【友達以上、恋人未満】 第二章より
えっと……改札を出てすぐの辺りだから、ここで待っていれば友美も見つけやすいかしら〜?
見慣れない駅の改札で一人待つ私。
電話で友美と会おうと話しているうちに、友美の新居が見てみたい、ってちょっとだけ私のわがままを押し通して、今日は友美の家で会うことになったの。ほら……やっぱり気になるじゃない? 新婚生活ってどういうものなのかしら、って。
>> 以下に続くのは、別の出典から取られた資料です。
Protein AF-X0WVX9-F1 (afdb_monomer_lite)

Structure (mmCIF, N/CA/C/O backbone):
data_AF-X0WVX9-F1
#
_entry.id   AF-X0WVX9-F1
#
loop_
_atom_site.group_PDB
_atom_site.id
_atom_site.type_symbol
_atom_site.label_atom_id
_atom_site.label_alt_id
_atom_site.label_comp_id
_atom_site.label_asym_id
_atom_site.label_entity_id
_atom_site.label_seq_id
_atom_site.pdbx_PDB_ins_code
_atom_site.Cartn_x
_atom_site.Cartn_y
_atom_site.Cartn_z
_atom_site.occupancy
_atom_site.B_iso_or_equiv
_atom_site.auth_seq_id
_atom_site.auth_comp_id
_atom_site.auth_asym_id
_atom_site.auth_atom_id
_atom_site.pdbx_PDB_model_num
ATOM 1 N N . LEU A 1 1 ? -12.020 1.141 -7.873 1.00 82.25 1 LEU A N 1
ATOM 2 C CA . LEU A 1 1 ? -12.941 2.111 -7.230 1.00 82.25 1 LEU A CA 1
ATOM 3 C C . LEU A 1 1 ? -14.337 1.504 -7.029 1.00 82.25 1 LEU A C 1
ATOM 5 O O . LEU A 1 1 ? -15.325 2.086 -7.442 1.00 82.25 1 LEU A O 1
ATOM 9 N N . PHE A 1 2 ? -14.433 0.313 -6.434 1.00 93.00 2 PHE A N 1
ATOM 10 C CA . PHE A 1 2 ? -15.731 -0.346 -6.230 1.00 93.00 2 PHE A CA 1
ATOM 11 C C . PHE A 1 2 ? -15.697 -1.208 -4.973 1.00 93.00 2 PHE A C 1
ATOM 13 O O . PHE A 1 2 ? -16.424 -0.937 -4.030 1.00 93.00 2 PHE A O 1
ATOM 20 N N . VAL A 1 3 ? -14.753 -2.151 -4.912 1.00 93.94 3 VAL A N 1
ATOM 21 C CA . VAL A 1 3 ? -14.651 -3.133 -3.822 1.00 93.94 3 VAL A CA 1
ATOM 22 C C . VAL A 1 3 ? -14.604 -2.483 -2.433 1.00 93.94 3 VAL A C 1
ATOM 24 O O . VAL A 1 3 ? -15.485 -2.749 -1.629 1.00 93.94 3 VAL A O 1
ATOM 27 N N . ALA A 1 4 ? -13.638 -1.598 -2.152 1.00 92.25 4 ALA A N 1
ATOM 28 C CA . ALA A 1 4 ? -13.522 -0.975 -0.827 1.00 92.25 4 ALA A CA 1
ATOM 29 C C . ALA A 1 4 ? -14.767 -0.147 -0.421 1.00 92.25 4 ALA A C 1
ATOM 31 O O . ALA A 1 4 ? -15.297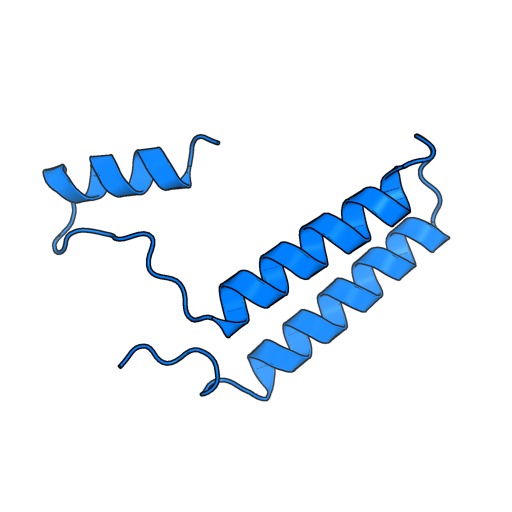 -0.406 0.655 1.00 92.25 4 ALA A O 1
ATOM 32 N N . PRO A 1 5 ? -15.311 0.764 -1.259 1.00 90.94 5 PRO A N 1
ATOM 33 C CA . PRO A 1 5 ? -16.571 1.450 -0.949 1.00 90.94 5 PRO A CA 1
ATOM 34 C C . PRO A 1 5 ? -17.753 0.505 -0.698 1.00 90.94 5 PRO A C 1
ATOM 36 O O . PRO A 1 5 ? -18.517 0.707 0.241 1.00 90.94 5 PRO A O 1
ATOM 39 N N . VAL A 1 6 ? -17.899 -0.545 -1.512 1.00 94.38 6 VAL A N 1
ATOM 40 C CA . VAL A 1 6 ? -18.983 -1.525 -1.354 1.00 94.38 6 VAL A CA 1
ATOM 41 C C . VAL A 1 6 ? -18.858 -2.273 -0.032 1.00 94.38 6 VAL A C 1
ATOM 43 O O . VAL A 1 6 ? -19.866 -2.460 0.639 1.00 94.38 6 VAL A O 1
ATOM 46 N N . LEU A 1 7 ? -17.645 -2.657 0.373 1.00 92.56 7 LEU A N 1
ATOM 47 C CA . LEU A 1 7 ? -17.417 -3.331 1.652 1.00 92.56 7 LEU A CA 1
ATOM 48 C C . LEU A 1 7 ? -17.762 -2.437 2.849 1.00 92.56 7 LEU A C 1
ATOM 50 O O . LEU A 1 7 ? -18.383 -2.919 3.794 1.00 92.56 7 LEU A O 1
ATOM 54 N N . VAL A 1 8 ? -17.447 -1.139 2.787 1.00 92.44 8 VAL A N 1
ATOM 55 C CA . VAL A 1 8 ? -17.844 -0.175 3.828 1.00 92.44 8 VAL A CA 1
ATOM 56 C C . VAL A 1 8 ? -19.362 -0.132 3.963 1.00 92.44 8 VAL A C 1
ATOM 58 O O . VAL A 1 8 ? -19.881 -0.348 5.056 1.00 92.44 8 VAL A O 1
ATOM 61 N N . PHE A 1 9 ? -20.092 0.067 2.863 1.00 92.62 9 PHE A N 1
ATOM 62 C CA . PHE A 1 9 ? -21.555 0.126 2.912 1.00 92.62 9 PHE A CA 1
ATOM 63 C C . PHE A 1 9 ? -22.190 -1.213 3.298 1.00 92.62 9 PHE A C 1
ATOM 65 O O . PHE A 1 9 ? -23.142 -1.234 4.075 1.00 92.62 9 PHE A O 1
ATOM 72 N N . ALA A 1 10 ? -21.651 -2.334 2.813 1.00 93.25 10 ALA A N 1
ATOM 73 C CA . ALA A 1 10 ? -22.117 -3.665 3.187 1.00 93.25 10 ALA A CA 1
ATOM 74 C C . ALA A 1 10 ? -21.913 -3.937 4.686 1.00 93.25 10 ALA A C 1
ATOM 76 O O . ALA A 1 10 ? -22.779 -4.545 5.317 1.00 93.25 10 ALA A O 1
ATOM 77 N N . SER A 1 11 ? -20.818 -3.443 5.279 1.00 91.62 11 SER A N 1
ATOM 78 C CA . SER A 1 11 ? -20.549 -3.599 6.714 1.00 91.62 11 SER A CA 1
ATOM 79 C C . SER A 1 11 ? -21.596 -2.915 7.598 1.00 91.62 11 SER A C 1
ATOM 81 O O . SER A 1 11 ? -21.882 -3.423 8.676 1.00 91.62 11 SER A O 1
ATOM 83 N N . LEU A 1 12 ? -22.237 -1.838 7.122 1.00 89.69 12 LEU A N 1
ATOM 84 C CA . LEU A 1 12 ? -23.304 -1.143 7.856 1.00 89.69 12 LEU A CA 1
ATOM 85 C C . LEU A 1 12 ? -24.575 -1.991 8.011 1.00 89.69 12 LEU A C 1
ATOM 87 O O . LEU A 1 12 ? -25.365 -1.745 8.916 1.00 89.69 12 LEU A O 1
ATOM 91 N N . VAL A 1 13 ? -24.793 -2.950 7.107 1.00 90.88 13 VAL A N 1
ATOM 92 C CA . VAL A 1 13 ? -26.025 -3.752 7.047 1.00 90.88 13 VAL A CA 1
ATOM 93 C C . VAL A 1 13 ? -25.793 -5.185 7.528 1.00 90.88 13 VAL A C 1
ATOM 95 O O . VAL A 1 13 ? -26.674 -5.775 8.145 1.00 90.88 13 VAL A O 1
ATOM 98 N N . ILE A 1 14 ? -24.625 -5.757 7.226 1.00 90.06 14 ILE A N 1
ATOM 99 C CA . ILE A 1 14 ? -24.340 -7.193 7.387 1.00 90.06 14 ILE A CA 1
ATOM 100 C C . ILE A 1 14 ? -23.219 -7.439 8.417 1.00 90.06 14 ILE A C 1
ATOM 102 O O . ILE A 1 14 ? -23.089 -8.547 8.936 1.00 90.06 14 ILE A O 1
ATOM 106 N N . GLY A 1 15 ? -22.386 -6.435 8.711 1.00 80.50 15 GLY A N 1
ATOM 107 C CA . GLY A 1 15 ? -21.175 -6.602 9.512 1.00 80.50 15 GLY A CA 1
ATOM 108 C C . GLY A 1 15 ? -21.425 -6.581 11.028 1.00 80.50 15 GLY A C 1
ATOM 109 O O . GLY A 1 15 ? -22.233 -5.786 11.500 1.00 80.50 15 GLY A O 1
ATOM 110 N N . PRO A 1 16 ? -20.696 -7.389 11.824 1.00 80.44 16 PRO A N 1
ATOM 111 C CA . PRO A 1 16 ? -20.719 -7.296 13.289 1.00 80.44 16 PRO A CA 1
ATOM 112 C C . PRO A 1 16 ? -20.076 -6.001 13.821 1.00 80.44 16 PRO A C 1
ATOM 114 O O . PRO A 1 16 ? -20.333 -5.609 14.955 1.00 80.44 16 PRO A O 1
ATOM 117 N N . ALA A 1 17 ? -19.246 -5.341 13.007 1.00 82.06 17 ALA A N 1
ATOM 118 C CA . ALA A 1 17 ? -18.645 -4.039 13.268 1.00 82.06 17 ALA A CA 1
ATOM 119 C C . ALA A 1 17 ? -18.562 -3.237 11.960 1.00 82.06 17 ALA A C 1
ATOM 121 O O . ALA A 1 17 ? -18.442 -3.814 10.875 1.00 82.06 17 ALA A O 1
ATOM 122 N N . THR A 1 18 ? -18.611 -1.908 12.068 1.00 85.69 18 THR A N 1
ATOM 123 C CA . THR A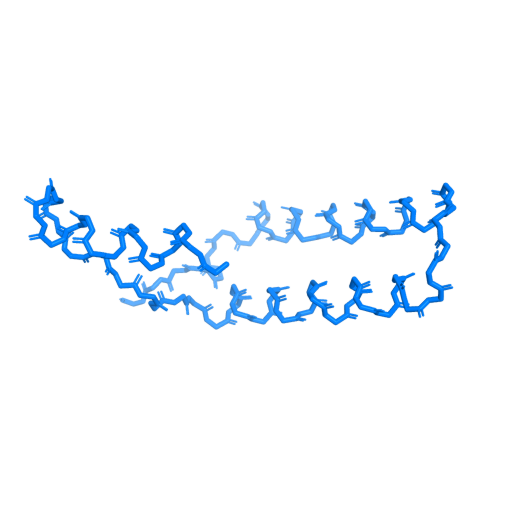 1 18 ? -18.483 -1.001 10.922 1.00 85.69 18 THR A CA 1
ATOM 124 C C . THR A 1 18 ? -17.046 -0.997 10.411 1.00 85.69 18 THR A C 1
ATOM 126 O O . THR A 1 18 ? -16.123 -0.721 11.176 1.00 85.69 18 THR A O 1
ATOM 129 N N . MET A 1 19 ? -16.854 -1.281 9.124 1.00 90.25 19 MET A N 1
ATOM 130 C CA . MET A 1 19 ? -15.544 -1.220 8.479 1.00 90.25 19 MET A CA 1
ATOM 131 C C . MET A 1 19 ? -15.189 0.231 8.141 1.00 90.25 19 MET A C 1
ATOM 133 O O . MET A 1 19 ? -15.983 0.926 7.505 1.00 90.25 19 MET A O 1
ATOM 137 N N . ASP A 1 20 ? -13.991 0.671 8.525 1.00 90.25 20 ASP A N 1
ATOM 138 C CA . ASP A 1 20 ? -13.441 1.973 8.148 1.00 90.25 20 ASP A CA 1
ATOM 139 C C . ASP A 1 20 ? -12.340 1.852 7.072 1.00 90.25 20 ASP A C 1
ATOM 141 O O . ASP A 1 20 ? -11.956 0.761 6.646 1.00 90.25 20 ASP A O 1
ATOM 145 N N . LEU A 1 21 ? -11.879 3.004 6.574 1.00 90.31 21 LEU A N 1
ATOM 146 C CA . LEU A 1 21 ? -10.733 3.128 5.659 1.00 90.31 21 LEU A CA 1
ATOM 147 C C . LEU A 1 21 ? -9.501 3.688 6.387 1.00 90.31 21 LEU A C 1
ATOM 149 O O . LEU A 1 21 ? -8.645 4.332 5.771 1.00 90.31 21 LEU A O 1
ATOM 153 N N . ALA A 1 22 ? -9.409 3.482 7.700 1.00 90.38 22 ALA A N 1
ATOM 154 C CA . ALA A 1 22 ? -8.247 3.899 8.458 1.00 90.38 22 ALA A CA 1
ATOM 155 C C . ALA A 1 22 ? -7.165 2.828 8.287 1.00 90.38 22 ALA A C 1
ATOM 157 O O . ALA A 1 22 ? -7.181 1.787 8.931 1.00 90.38 22 ALA A O 1
ATOM 158 N N . PHE A 1 23 ? -6.221 3.057 7.379 1.00 88.38 23 PHE A N 1
ATOM 159 C CA . PHE A 1 23 ? -5.050 2.195 7.237 1.00 88.38 23 PHE A CA 1
ATOM 160 C C . PHE A 1 23 ? -3.864 2.796 8.004 1.00 88.38 23 PHE A C 1
ATOM 162 O O . PHE A 1 23 ? -3.672 4.014 7.955 1.00 88.38 23 PHE A O 1
ATOM 169 N N . PRO A 1 24 ? -3.019 1.974 8.652 1.00 89.12 24 PRO A N 1
ATOM 170 C CA . PRO A 1 24 ? -1.748 2.426 9.202 1.00 89.12 24 PRO A CA 1
ATOM 171 C C . PRO A 1 24 ? -0.922 3.194 8.166 1.00 89.12 24 PRO A C 1
ATOM 173 O O . PRO A 1 24 ? -0.891 2.827 6.987 1.00 89.12 24 PRO A O 1
ATOM 176 N N . ALA A 1 25 ? -0.191 4.220 8.611 1.00 89.38 25 ALA A N 1
ATOM 177 C CA . ALA A 1 25 ? 0.606 5.080 7.730 1.00 89.38 25 ALA A CA 1
ATOM 178 C C . ALA A 1 25 ? 1.580 4.283 6.839 1.00 89.38 25 ALA A C 1
ATOM 180 O O . ALA A 1 25 ? 1.775 4.630 5.675 1.00 89.38 25 ALA A O 1
ATOM 181 N N . GLY A 1 26 ? 2.130 3.176 7.352 1.00 89.56 26 GLY A N 1
ATOM 182 C CA . GLY A 1 26 ? 2.974 2.263 6.582 1.00 89.56 26 GLY A CA 1
ATOM 183 C C . GLY A 1 26 ? 2.255 1.628 5.386 1.00 89.56 26 GLY A C 1
ATOM 184 O O . GLY A 1 26 ? 2.815 1.600 4.293 1.00 89.56 26 GLY A O 1
ATOM 185 N N . LEU A 1 27 ? 1.002 1.183 5.545 1.00 91.00 27 LEU A N 1
ATOM 186 C CA . LEU A 1 27 ? 0.213 0.619 4.440 1.00 91.00 27 LEU A CA 1
ATOM 187 C C . LEU A 1 27 ? -0.104 1.677 3.387 1.00 91.00 27 LEU A C 1
ATOM 189 O O . LEU A 1 27 ? 0.050 1.421 2.194 1.00 91.00 27 LEU A O 1
ATOM 193 N N . VAL A 1 28 ? -0.497 2.875 3.823 1.00 93.50 28 VAL A N 1
ATOM 194 C CA . VAL A 1 28 ? -0.780 3.994 2.913 1.00 93.50 28 VAL A CA 1
ATOM 195 C C . VAL A 1 28 ? 0.466 4.354 2.102 1.00 93.50 28 VAL A C 1
ATOM 197 O O . VAL A 1 28 ? 0.385 4.503 0.882 1.00 93.50 28 VAL A O 1
ATOM 200 N N . LEU A 1 29 ? 1.630 4.424 2.755 1.00 94.06 29 LEU A N 1
ATOM 201 C CA . LEU A 1 29 ? 2.907 4.687 2.095 1.00 94.06 29 LEU A CA 1
ATOM 202 C C . LEU A 1 29 ? 3.268 3.589 1.086 1.00 94.06 29 LEU A C 1
ATOM 204 O O . LEU A 1 29 ? 3.639 3.899 -0.043 1.00 94.06 29 LEU A O 1
ATOM 208 N N . MET A 1 30 ? 3.130 2.316 1.459 1.00 94.62 30 MET A N 1
ATOM 209 C CA . MET A 1 30 ? 3.425 1.192 0.563 1.00 94.62 30 MET A CA 1
ATOM 210 C C . MET A 1 30 ? 2.516 1.191 -0.671 1.00 94.62 30 MET A C 1
ATOM 212 O O . MET A 1 30 ? 2.995 0.991 -1.788 1.00 94.62 30 MET A O 1
ATOM 216 N N . VAL A 1 31 ? 1.220 1.480 -0.504 1.00 95.25 31 VAL A N 1
ATOM 217 C CA . VAL A 1 31 ? 0.278 1.611 -1.628 1.00 95.25 31 VAL A CA 1
ATOM 218 C C . VAL A 1 31 ? 0.661 2.788 -2.525 1.00 95.25 31 VAL A C 1
ATOM 220 O O . VAL A 1 31 ? 0.696 2.630 -3.746 1.00 95.25 31 VAL A O 1
ATOM 223 N N . LEU A 1 32 ? 1.008 3.943 -1.948 1.00 97.50 32 LEU A N 1
ATOM 224 C CA . LEU A 1 32 ? 1.465 5.109 -2.708 1.00 97.50 32 LEU A CA 1
ATOM 225 C C . LEU A 1 32 ? 2.706 4.779 -3.551 1.00 97.50 32 LEU A C 1
ATOM 227 O O . LEU A 1 32 ? 2.732 5.062 -4.750 1.00 97.50 32 LEU A O 1
ATOM 231 N N . LEU A 1 33 ? 3.710 4.141 -2.943 1.00 97.62 33 LEU A N 1
ATOM 232 C CA . LEU A 1 33 ? 4.926 3.712 -3.636 1.00 97.62 33 LEU A CA 1
ATOM 233 C C . LEU A 1 33 ? 4.616 2.694 -4.736 1.00 97.62 33 LEU A C 1
ATOM 235 O O . LEU A 1 33 ? 5.147 2.813 -5.839 1.00 97.62 33 LEU A O 1
ATOM 239 N N . SER A 1 34 ? 3.724 1.737 -4.476 1.00 97.25 34 SER A N 1
ATOM 240 C CA . SER A 1 34 ? 3.287 0.758 -5.475 1.00 97.25 34 SER A CA 1
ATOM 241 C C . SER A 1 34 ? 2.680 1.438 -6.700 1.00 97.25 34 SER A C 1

「あずさ、お待たせ。ちゃんと迷わず来られたのね? えらいえらい♪」
なんて失礼なことを言いながら友美が私を迎えに来ました。
「もう、友美ったら。いくら私だからって、駅を間違えたりなんかしないわ」
「どうだか。あずさのことだから、間違って新幹線に乗って名古屋あたりまで行っちゃうんじゃないか、なんて思ってたわよ。そうじゃなくたって、ここから私の家まで来られるかどうかも怪しいのに」
「うぅ……。そ、そんなことは、ない……わよ、絶対」
「絶対〜?」
「……多分」
「ふふっ♪ もう、絶対なのか多分なのか、どっちなのよー」
あ、これだ。そう思ったの。
ちょっと呆れながらも笑い飛ばす友美、それは私のことを解った上での丁々発止。私が友美にやりこめられたり、友美が私にいなされたり、電話越しでの会話と同じように見えて、心に吸い込まれてくるものが全然違う。表情だけでもこんなにも豊かに感情を放ってくる。目は口ほどに物を言う、っていうのはきっとこういうことなのね〜♪
「おじゃましま〜す」
他愛もない話に花を咲かせながら、友美の横を歩いて着いたのがこの新居。そこかしこに旦那さんとの生活臭が見えて……なんだかちょっと妬けてきちゃうわ。
「ところで友美、旦那さんは?」
「ああ、あの人なら追い出したわよ」
「お、追い出したの!?」
「追い出した、って言ってもちょっと出かけてもらっただけだってば。そんなに驚いた顔しないの」
あんなに仲が良さそうだったのに、まさか! なんて、ついつい思ってしまったのだけれど……すぐに勘違いだって分かって、ちょっと恥ずかしいわ。……昼ドラの見過ぎかしら?
「大体あの人ったら、『僕も三浦あずさに会いたいなー』なんて鼻の下のばしちゃってさ。どれだけミーハーなのよって感じ。私の友達は見せ物じゃないのよ!」
「なあに、友美ったら。私に妬いてるの?」
「妬いてません」
うう、友美ったらノリが悪いわあ……。